▶ [THE PROBLEM]: Set down the material exactly as given, please, from its first line through the line that includes "CATH classification: 1.10.10.1210".

▶ [SUPPLIED RECORDS]:
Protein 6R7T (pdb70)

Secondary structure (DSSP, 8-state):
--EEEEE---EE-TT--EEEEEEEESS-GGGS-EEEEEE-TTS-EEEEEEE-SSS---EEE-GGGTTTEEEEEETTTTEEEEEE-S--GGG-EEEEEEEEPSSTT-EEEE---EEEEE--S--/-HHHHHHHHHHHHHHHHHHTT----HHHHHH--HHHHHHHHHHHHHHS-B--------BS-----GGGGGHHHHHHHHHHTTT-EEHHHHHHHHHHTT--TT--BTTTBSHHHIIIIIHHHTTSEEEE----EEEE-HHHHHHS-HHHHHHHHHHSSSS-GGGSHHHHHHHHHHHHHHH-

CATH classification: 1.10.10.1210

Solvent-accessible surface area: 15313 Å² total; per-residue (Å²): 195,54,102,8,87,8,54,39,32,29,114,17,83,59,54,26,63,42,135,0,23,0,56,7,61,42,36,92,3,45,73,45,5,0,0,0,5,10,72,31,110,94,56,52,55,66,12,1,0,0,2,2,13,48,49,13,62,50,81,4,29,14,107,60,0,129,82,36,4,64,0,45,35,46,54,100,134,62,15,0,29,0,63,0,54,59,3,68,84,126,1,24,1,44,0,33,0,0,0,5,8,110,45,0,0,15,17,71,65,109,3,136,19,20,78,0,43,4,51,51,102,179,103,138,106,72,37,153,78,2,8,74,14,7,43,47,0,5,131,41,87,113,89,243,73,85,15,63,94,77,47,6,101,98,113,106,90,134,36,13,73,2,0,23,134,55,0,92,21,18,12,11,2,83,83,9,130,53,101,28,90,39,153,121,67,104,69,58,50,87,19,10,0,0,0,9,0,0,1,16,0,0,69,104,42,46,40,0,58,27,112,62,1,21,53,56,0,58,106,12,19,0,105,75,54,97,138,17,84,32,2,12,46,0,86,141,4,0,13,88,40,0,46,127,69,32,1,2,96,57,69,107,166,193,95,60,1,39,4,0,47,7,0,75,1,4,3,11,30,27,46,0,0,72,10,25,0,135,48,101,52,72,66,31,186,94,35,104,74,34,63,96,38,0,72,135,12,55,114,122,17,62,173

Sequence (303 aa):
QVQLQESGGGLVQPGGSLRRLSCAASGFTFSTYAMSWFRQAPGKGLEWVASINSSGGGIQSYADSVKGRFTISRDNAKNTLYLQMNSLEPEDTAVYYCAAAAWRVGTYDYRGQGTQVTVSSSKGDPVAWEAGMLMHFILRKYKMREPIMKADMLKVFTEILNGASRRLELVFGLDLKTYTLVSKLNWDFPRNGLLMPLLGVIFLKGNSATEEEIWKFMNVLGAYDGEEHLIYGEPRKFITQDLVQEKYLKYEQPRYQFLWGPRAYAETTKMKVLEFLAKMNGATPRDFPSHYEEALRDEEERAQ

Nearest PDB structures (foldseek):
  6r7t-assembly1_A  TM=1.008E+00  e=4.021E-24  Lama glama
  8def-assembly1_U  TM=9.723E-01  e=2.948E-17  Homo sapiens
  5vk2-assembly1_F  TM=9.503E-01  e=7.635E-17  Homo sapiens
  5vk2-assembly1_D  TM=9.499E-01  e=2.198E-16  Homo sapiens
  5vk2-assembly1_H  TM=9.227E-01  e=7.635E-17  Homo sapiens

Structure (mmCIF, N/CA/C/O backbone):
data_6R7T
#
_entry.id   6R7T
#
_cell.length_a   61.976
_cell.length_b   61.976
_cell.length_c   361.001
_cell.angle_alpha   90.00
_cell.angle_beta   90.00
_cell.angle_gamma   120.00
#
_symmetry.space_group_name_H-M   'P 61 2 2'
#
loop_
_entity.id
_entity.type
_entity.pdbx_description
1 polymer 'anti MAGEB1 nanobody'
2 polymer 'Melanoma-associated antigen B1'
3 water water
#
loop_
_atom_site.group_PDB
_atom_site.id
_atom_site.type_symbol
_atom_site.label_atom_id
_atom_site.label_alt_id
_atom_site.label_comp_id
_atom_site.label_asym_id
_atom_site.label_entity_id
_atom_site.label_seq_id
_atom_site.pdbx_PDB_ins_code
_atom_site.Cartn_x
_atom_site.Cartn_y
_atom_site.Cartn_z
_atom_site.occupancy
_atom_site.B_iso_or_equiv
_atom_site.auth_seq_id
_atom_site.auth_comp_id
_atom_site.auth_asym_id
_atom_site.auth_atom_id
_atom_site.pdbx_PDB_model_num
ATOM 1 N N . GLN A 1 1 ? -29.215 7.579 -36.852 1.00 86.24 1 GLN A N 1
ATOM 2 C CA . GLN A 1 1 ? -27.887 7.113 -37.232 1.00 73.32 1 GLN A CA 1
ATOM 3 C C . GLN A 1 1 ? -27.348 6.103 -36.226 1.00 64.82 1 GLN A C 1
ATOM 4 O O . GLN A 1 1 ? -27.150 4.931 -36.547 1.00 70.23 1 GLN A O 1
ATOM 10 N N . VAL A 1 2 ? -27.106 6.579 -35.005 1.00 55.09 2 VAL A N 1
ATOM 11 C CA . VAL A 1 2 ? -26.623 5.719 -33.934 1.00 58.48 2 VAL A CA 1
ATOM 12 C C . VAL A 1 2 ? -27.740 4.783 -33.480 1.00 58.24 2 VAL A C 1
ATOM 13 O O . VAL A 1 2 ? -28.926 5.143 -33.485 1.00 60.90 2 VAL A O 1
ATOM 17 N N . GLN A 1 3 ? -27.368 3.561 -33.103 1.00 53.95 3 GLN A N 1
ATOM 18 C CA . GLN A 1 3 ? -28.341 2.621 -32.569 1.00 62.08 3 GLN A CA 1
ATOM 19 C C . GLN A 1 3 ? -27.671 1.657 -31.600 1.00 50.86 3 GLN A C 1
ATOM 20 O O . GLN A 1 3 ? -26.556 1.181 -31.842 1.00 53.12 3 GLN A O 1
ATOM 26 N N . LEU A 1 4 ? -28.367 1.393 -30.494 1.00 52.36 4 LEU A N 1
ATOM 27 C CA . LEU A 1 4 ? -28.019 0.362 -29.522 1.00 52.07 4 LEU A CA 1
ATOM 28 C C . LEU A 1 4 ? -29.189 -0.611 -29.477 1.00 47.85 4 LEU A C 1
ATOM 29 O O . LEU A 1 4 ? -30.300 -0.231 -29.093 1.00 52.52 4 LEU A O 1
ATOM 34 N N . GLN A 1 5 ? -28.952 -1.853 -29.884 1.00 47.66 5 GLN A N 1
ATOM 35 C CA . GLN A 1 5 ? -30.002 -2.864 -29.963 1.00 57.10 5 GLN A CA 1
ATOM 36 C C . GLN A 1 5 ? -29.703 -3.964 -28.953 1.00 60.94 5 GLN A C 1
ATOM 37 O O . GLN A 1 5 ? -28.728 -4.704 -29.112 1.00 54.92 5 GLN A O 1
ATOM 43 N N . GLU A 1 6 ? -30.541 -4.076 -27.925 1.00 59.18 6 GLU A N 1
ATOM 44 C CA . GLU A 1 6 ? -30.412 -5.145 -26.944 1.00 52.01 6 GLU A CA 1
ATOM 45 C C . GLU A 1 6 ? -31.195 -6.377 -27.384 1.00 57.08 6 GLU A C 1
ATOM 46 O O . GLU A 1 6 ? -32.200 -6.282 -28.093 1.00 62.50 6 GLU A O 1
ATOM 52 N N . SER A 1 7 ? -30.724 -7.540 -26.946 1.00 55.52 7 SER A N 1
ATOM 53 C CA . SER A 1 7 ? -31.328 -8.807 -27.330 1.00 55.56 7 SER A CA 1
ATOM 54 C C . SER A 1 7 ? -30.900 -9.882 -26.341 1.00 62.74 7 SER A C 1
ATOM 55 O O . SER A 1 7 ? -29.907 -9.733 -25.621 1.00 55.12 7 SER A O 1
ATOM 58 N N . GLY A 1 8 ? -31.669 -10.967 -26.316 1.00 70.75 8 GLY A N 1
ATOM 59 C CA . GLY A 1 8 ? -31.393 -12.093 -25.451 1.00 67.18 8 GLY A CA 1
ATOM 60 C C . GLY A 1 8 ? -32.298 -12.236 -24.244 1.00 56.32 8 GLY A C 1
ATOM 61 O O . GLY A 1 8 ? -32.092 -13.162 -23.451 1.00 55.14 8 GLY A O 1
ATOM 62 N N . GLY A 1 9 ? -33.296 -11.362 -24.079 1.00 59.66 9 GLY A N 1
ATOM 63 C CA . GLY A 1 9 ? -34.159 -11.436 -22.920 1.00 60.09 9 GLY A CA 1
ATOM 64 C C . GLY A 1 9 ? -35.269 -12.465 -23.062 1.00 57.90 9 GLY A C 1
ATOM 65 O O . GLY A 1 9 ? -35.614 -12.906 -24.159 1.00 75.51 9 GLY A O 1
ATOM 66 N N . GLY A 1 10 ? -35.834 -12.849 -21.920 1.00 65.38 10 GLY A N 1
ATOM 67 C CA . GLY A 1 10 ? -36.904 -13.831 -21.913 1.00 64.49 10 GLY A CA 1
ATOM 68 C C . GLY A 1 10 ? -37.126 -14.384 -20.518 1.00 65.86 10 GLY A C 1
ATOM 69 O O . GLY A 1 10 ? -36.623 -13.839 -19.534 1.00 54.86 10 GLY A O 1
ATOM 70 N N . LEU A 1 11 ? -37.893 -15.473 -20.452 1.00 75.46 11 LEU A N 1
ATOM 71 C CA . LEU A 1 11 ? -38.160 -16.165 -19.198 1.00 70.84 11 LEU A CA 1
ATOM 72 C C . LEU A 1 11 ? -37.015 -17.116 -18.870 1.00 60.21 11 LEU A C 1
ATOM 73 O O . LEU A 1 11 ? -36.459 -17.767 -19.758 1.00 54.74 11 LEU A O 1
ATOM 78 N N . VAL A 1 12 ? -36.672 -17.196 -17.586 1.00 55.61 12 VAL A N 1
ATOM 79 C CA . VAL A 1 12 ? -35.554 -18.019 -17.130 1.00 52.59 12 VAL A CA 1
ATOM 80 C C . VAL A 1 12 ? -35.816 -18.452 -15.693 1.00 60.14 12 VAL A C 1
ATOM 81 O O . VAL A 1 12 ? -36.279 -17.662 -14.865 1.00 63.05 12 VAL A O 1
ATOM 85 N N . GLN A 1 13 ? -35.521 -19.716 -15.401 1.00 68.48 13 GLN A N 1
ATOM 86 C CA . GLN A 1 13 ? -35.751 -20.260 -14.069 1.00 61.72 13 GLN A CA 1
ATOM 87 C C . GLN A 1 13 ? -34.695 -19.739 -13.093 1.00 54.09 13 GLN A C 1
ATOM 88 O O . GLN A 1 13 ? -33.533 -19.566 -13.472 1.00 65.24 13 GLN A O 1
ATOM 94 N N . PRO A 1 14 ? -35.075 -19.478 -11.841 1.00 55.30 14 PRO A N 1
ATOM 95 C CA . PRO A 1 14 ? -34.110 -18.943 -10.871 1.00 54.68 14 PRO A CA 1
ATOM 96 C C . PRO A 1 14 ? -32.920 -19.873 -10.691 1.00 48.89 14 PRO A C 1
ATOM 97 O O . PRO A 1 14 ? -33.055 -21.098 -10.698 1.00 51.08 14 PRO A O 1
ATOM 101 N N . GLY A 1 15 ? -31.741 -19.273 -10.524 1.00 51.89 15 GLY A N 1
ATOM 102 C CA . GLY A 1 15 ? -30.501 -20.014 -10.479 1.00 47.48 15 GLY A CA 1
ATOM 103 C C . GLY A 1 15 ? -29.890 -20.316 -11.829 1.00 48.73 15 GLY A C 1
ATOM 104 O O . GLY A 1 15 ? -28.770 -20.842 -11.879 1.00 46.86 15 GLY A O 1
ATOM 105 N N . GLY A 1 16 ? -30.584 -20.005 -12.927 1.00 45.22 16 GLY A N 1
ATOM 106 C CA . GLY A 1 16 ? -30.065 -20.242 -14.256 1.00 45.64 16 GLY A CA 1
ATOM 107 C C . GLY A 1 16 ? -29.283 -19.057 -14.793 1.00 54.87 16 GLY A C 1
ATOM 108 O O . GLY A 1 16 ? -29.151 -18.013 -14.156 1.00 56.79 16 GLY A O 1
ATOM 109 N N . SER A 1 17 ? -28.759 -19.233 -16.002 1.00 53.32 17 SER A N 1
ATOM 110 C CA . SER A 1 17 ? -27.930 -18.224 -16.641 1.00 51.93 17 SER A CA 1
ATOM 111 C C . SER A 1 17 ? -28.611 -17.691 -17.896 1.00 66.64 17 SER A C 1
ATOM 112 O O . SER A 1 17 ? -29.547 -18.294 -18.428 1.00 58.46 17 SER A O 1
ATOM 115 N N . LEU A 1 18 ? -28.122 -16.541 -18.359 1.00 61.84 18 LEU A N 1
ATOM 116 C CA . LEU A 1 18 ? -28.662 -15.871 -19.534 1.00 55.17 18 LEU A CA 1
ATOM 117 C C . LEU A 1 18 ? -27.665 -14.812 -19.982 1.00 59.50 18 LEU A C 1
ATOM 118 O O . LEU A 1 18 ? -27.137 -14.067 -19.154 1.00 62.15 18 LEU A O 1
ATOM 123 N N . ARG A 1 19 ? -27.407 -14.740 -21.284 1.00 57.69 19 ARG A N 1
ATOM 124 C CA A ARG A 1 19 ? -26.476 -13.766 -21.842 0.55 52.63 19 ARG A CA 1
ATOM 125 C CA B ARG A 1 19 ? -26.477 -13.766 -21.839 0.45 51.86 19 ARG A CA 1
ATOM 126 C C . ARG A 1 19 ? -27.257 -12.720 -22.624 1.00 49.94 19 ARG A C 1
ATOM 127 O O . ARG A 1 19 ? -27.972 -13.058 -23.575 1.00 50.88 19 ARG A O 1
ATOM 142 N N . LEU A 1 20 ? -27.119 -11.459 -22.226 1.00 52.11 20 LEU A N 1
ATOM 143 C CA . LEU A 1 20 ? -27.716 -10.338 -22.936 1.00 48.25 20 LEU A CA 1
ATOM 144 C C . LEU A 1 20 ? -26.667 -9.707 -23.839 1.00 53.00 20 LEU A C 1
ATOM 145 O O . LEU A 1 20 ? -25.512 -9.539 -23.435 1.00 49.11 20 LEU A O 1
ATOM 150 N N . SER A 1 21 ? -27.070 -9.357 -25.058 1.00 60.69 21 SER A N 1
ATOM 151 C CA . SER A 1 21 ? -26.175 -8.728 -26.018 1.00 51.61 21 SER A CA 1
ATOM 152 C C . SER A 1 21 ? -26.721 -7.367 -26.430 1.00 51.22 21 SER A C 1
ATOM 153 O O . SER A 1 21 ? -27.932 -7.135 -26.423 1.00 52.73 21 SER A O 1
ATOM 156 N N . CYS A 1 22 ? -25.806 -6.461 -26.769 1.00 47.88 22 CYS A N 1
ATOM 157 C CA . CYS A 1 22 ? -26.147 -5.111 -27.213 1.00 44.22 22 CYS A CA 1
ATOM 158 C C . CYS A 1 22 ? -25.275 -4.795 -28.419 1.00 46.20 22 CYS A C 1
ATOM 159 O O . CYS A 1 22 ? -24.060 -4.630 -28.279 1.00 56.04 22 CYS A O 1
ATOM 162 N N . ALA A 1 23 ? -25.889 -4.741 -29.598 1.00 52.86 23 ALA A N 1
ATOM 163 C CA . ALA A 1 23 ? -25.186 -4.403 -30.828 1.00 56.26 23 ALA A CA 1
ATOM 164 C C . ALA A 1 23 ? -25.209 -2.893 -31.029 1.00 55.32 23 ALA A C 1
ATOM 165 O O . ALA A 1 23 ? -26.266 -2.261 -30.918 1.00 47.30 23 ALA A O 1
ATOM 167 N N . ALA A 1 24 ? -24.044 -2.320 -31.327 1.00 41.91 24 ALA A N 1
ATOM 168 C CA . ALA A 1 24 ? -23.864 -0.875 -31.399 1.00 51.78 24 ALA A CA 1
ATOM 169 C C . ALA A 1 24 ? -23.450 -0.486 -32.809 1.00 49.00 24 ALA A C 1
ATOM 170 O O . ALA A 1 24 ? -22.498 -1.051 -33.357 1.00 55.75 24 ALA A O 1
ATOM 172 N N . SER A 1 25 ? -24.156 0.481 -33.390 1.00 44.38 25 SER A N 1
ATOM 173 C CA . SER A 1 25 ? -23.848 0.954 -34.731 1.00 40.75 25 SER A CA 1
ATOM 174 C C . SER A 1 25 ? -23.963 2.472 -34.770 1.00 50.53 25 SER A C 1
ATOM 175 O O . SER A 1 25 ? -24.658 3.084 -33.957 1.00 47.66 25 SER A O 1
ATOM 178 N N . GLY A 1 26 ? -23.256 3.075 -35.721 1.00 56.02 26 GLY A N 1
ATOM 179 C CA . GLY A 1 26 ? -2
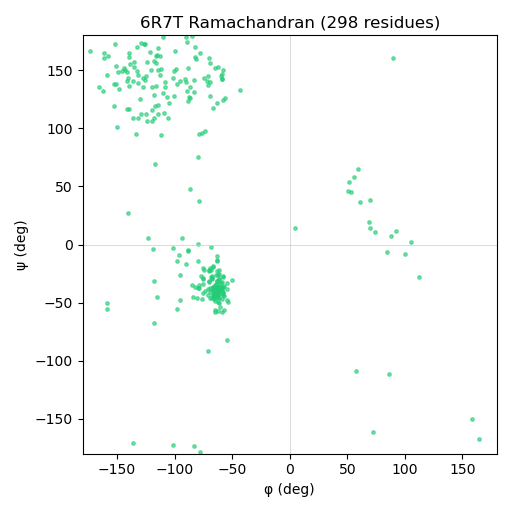3.338 4.505 -35.933 1.00 49.46 26 GLY A CA 1
ATOM 180 C C . GLY A 1 26 ? -22.385 5.351 -35.119 1.00 45.46 26 GLY A C 1
ATOM 181 O O . GLY A 1 26 ? -22.502 6.582 -35.149 1.00 47.52 26 GLY A O 1
ATOM 182 N N . PHE A 1 27 ? -21.452 4.743 -34.392 1.00 42.12 27 PHE A N 1
ATOM 183 C CA . PHE A 1 27 ? -20.459 5.494 -33.634 1.00 40.96 27 PHE A CA 1
ATOM 184 C C . PHE A 1 27 ? -19.297 4.563 -33.323 1.00 39.30 27 PHE A C 1
ATOM 185 O O . PHE A 1 27 ? -19.397 3.342 -33.465 1.00 50.66 27 PHE A O 1
ATOM 193 N N . THR A 1 28 ? -18.180 5.160 -32.914 1.00 44.57 28 THR A N 1
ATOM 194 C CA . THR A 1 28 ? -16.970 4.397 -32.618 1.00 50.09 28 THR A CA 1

▶ [ANSWER SECTION]:
Protein 6R7T (pdb70)

Secondary structure (DSSP, 8-state):
--EEEEE---EE-TT--EEEEEEEESS-GGGS-EEEEEE-TTS-EEEEEEE-SSS---EEE-GGGTTTEEEEEETTTTEEEEEE-S--GGG-EEEEEEEEPSSTT-EEEE---EEEEE--S--/-HHHHHHHHHHHHHHHHHHTT----HHHHHH--HHHHHHHHHHHHHHS-B--------BS-----GGGGGHHHHHHHHHHTTT-EEHHHHHHHHHHTT--TT--BTTTBSHHHIIIIIHHHTTSEEEE----EEEE-HHHHHHS-HHHHHHHHHHSSSS-GGGSHHHHHHHHHHHHHHH-

CATH classification: 1.10.10.1210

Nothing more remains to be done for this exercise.